Personal information
- Born: February 20, 1975 (age 51) Gdańsk, Poland

Chess career
- Country: Poland
- Title: International Master (1994)
- FIDE rating: 2409 (July 2026)
- Peak rating: 2485 (November 2009)

= Piotr Murdzia =

Piotr Murdzia (born 20 February 1975, in Gdańsk) is a Polish chess International Master, International Solving Grandmaster, and eight-time world champion in chess problem solving. He is known as one of the best chess problem solvers in the world.

==Chess career==
He was awarded the IM title by FIDE in 1994. He won tournaments in Świdnica (1998) and Legnica (2003) making two grandmaster's norms.

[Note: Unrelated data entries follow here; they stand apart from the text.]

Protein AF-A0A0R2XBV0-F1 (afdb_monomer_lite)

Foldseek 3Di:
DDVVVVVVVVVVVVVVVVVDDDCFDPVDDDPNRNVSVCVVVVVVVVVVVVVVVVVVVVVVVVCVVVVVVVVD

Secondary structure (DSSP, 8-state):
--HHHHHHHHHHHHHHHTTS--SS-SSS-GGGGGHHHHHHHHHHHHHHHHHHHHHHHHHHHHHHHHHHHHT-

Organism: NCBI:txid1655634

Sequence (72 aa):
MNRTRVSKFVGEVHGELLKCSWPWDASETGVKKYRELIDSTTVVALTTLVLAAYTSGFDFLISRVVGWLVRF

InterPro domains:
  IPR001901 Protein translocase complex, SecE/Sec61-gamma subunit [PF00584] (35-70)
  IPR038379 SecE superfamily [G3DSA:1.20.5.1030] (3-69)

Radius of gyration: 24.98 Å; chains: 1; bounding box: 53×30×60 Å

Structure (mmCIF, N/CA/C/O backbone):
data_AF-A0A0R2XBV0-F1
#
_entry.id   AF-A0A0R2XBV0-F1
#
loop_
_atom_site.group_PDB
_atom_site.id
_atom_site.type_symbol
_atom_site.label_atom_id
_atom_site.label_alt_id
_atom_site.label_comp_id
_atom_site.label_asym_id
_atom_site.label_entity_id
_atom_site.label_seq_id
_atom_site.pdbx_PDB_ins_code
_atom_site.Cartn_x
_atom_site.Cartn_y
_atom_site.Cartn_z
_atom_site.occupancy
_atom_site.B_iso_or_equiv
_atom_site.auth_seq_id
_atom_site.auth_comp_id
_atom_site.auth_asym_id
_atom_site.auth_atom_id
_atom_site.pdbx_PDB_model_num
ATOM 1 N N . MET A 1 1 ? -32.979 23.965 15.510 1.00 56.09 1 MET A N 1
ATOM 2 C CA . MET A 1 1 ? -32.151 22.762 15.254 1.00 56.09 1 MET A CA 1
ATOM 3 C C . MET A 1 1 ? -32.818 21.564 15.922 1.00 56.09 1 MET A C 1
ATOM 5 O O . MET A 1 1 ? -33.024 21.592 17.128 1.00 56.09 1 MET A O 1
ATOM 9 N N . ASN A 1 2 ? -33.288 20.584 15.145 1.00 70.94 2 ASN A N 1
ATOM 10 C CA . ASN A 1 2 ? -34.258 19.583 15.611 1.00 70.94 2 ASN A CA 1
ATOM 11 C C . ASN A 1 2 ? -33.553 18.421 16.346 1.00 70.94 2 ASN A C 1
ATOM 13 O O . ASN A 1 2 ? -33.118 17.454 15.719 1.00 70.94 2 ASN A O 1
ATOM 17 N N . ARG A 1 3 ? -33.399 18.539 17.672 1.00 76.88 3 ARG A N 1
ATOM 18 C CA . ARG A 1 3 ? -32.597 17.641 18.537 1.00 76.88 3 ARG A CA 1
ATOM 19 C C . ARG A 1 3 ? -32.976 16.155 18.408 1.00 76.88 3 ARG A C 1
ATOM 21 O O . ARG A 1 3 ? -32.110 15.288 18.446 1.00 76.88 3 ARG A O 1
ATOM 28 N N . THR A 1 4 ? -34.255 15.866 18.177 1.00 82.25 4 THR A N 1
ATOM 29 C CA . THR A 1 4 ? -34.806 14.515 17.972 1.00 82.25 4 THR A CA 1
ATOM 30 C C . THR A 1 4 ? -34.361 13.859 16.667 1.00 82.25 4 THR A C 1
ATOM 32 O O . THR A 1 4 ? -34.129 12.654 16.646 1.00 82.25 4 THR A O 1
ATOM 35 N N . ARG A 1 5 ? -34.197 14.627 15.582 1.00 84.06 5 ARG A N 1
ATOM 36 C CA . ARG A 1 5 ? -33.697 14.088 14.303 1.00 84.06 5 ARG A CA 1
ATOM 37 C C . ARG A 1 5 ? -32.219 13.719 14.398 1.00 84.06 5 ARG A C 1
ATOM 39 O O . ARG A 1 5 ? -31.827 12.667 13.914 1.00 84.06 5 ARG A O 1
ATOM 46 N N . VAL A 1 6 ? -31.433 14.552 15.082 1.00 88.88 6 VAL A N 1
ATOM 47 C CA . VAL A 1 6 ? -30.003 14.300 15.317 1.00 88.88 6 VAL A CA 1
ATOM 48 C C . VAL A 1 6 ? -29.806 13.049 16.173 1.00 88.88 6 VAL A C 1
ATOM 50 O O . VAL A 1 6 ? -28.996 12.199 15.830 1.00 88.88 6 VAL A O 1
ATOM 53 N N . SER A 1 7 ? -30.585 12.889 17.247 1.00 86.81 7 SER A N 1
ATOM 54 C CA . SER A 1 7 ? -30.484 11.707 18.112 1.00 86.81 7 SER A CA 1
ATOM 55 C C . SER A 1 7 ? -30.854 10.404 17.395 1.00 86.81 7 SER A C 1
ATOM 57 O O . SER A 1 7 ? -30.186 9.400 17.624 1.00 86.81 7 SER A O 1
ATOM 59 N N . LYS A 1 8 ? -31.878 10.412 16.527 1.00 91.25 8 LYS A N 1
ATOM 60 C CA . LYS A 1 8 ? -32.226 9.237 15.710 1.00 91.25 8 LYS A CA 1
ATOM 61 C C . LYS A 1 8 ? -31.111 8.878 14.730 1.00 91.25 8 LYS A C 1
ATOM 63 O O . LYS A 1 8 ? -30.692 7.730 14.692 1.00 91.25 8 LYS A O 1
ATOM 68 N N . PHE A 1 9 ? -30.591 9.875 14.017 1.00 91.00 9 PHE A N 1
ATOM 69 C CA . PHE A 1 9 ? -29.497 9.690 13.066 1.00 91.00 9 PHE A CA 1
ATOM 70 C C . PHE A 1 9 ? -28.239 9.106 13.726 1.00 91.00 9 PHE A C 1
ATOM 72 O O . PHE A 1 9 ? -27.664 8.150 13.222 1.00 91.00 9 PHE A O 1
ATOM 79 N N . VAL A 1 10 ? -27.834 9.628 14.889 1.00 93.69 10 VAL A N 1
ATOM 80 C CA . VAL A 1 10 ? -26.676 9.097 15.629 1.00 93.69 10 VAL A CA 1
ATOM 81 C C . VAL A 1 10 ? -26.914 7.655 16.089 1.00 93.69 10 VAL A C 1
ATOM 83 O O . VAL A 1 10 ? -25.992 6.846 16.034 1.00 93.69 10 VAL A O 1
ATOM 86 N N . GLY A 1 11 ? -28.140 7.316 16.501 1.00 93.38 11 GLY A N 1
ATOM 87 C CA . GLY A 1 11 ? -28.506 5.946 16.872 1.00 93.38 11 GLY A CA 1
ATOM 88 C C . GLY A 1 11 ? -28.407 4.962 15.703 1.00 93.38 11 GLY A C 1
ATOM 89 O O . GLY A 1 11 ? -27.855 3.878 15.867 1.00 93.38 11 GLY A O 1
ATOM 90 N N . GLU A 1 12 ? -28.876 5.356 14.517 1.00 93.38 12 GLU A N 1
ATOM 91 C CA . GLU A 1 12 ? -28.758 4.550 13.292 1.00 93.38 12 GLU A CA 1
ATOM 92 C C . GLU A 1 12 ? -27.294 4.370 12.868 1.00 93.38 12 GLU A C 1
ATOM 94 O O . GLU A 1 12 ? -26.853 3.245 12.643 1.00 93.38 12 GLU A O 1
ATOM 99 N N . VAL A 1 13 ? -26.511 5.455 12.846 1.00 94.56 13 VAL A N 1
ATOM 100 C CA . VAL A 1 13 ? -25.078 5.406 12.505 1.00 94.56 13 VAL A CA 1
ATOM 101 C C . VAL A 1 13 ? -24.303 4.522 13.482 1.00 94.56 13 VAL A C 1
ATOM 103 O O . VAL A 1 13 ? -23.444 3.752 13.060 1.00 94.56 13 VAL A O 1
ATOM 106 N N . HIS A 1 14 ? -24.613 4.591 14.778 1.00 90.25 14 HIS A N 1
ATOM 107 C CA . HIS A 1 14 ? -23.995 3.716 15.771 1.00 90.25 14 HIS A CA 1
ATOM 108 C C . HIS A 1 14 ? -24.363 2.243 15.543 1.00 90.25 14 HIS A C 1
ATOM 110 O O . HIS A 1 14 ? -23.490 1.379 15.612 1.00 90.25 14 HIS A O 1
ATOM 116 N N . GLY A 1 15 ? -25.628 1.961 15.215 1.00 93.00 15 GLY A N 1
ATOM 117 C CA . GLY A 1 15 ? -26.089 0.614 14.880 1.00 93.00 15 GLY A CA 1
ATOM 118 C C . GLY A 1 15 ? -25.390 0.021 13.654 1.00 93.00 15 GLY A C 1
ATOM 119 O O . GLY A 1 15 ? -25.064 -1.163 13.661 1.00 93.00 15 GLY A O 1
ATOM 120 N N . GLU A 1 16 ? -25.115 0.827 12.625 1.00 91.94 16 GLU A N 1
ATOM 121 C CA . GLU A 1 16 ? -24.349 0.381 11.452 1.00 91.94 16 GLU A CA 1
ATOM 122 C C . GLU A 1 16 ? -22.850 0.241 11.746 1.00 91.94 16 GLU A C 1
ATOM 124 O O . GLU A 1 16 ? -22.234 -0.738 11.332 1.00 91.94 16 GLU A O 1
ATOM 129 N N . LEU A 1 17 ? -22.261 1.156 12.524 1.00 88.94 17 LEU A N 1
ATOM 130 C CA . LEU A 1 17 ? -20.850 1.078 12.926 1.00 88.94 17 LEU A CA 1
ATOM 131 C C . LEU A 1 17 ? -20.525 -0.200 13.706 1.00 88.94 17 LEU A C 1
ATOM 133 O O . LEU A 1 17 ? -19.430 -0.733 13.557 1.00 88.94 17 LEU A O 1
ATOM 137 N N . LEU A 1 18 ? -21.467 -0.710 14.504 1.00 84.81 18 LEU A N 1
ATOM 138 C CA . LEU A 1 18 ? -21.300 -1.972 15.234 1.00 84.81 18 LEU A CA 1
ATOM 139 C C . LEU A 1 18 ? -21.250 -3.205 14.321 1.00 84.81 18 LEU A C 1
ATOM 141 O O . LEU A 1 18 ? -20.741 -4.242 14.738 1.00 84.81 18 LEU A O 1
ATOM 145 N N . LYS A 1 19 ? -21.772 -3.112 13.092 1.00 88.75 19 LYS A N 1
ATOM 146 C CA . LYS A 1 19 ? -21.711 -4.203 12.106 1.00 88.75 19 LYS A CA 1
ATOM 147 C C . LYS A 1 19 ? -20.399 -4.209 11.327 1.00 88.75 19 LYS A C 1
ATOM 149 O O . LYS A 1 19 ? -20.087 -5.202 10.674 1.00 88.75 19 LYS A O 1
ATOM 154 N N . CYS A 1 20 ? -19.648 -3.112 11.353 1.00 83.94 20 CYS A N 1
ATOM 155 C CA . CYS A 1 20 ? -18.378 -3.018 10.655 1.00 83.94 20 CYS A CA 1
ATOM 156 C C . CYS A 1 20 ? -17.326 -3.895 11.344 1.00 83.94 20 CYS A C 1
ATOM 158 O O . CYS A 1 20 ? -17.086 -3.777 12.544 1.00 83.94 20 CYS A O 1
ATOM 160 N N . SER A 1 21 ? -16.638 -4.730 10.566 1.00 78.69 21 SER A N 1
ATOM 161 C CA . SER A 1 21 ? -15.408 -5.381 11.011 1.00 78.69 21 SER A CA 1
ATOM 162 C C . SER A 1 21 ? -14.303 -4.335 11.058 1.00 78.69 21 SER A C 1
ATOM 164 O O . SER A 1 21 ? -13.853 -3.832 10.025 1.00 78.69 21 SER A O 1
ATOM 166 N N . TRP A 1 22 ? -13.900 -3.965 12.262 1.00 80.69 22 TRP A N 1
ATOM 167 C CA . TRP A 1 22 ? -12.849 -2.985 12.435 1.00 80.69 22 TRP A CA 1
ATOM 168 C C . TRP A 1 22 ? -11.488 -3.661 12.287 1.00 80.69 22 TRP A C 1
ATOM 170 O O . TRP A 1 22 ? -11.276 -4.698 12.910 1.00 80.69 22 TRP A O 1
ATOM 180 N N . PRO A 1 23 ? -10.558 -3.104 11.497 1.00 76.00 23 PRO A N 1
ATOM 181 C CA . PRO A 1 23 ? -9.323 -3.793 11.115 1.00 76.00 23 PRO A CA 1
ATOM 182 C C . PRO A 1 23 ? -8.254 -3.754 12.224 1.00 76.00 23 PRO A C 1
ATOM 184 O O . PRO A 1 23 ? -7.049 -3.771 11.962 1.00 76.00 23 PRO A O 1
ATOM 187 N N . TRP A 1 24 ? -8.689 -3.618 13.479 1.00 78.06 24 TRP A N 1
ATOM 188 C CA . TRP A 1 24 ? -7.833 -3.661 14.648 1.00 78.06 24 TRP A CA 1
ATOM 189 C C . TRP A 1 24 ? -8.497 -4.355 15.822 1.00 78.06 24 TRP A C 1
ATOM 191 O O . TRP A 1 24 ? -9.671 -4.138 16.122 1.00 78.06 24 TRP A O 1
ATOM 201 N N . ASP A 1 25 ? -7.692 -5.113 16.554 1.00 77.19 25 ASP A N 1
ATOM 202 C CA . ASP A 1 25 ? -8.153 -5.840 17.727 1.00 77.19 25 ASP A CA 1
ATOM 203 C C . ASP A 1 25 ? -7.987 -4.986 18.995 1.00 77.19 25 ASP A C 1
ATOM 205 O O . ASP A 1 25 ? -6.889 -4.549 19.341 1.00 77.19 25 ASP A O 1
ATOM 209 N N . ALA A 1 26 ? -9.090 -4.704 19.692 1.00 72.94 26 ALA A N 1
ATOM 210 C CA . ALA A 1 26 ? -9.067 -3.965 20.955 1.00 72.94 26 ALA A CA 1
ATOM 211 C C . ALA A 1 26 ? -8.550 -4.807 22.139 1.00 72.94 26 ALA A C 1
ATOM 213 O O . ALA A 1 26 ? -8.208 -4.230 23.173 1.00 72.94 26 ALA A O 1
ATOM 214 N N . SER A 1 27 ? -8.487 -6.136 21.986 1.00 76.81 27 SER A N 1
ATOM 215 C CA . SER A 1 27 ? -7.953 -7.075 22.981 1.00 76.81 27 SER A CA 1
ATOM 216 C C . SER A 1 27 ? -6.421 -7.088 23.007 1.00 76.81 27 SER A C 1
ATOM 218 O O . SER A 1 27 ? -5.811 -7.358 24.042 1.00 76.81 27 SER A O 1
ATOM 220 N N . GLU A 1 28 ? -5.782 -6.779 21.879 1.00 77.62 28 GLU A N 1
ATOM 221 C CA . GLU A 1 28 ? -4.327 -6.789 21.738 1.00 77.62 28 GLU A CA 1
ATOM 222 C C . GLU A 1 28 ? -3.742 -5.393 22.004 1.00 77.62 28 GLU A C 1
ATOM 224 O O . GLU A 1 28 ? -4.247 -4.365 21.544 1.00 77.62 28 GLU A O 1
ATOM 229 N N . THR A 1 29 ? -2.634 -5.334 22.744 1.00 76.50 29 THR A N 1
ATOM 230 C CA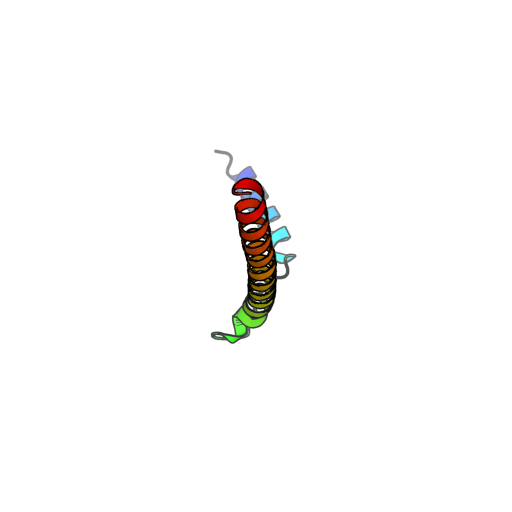 . THR A 1 29 ? -1.931 -4.077 23.047 1.00 76.50 29 THR A CA 1
ATOM 231 C C . THR A 1 29 ? -0.731 -3.862 22.126 1.00 76.50 29 THR A C 1
ATOM 233 O O . THR A 1 29 ? -0.033 -4.792 21.719 1.00 76.50 29 THR A O 1
ATOM 236 N N . GLY A 1 30 ? -0.467 -2.595 21.796 1.00 79.50 30 GLY A N 1
ATOM 237 C CA . GLY A 1 30 ? 0.693 -2.193 21.001 1.00 79.50 30 GLY A CA 1
ATOM 238 C C . GLY A 1 30 ? 0.552 -2.491 19.506 1.00 79.50 30 GLY A C 1
ATOM 239 O O . GLY A 1 30 ? -0.500 -2.286 18.912 1.00 79.50 30 GLY A O 1
ATOM 240 N N . VAL A 1 31 ? 1.642 -2.938 18.880 1.00 74.44 31 VAL A N 1
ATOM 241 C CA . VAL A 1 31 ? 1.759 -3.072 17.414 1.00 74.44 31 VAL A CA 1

He has won the World Chess Solving Championship nine times (2002, 2005, 2006, 2008, 2009, 2012, 2013, 2018, 2025) and placed second four times (2001, 2004, 2010, 2014). He also won the gold medal seven times in the team event of the same competition (2009, 2010, 2011, 2012, 2013, 2014, 2015). Murdzia also won eight times the European Chess Solving Championship (2006, 2008, 2009, 2012, 2012, 2013, 2014, 2016) and four times its team competition (2009, 2013, 2014, 2015).

In the solvers' rating list of WFCC of April 2016, he is third with 2717 points.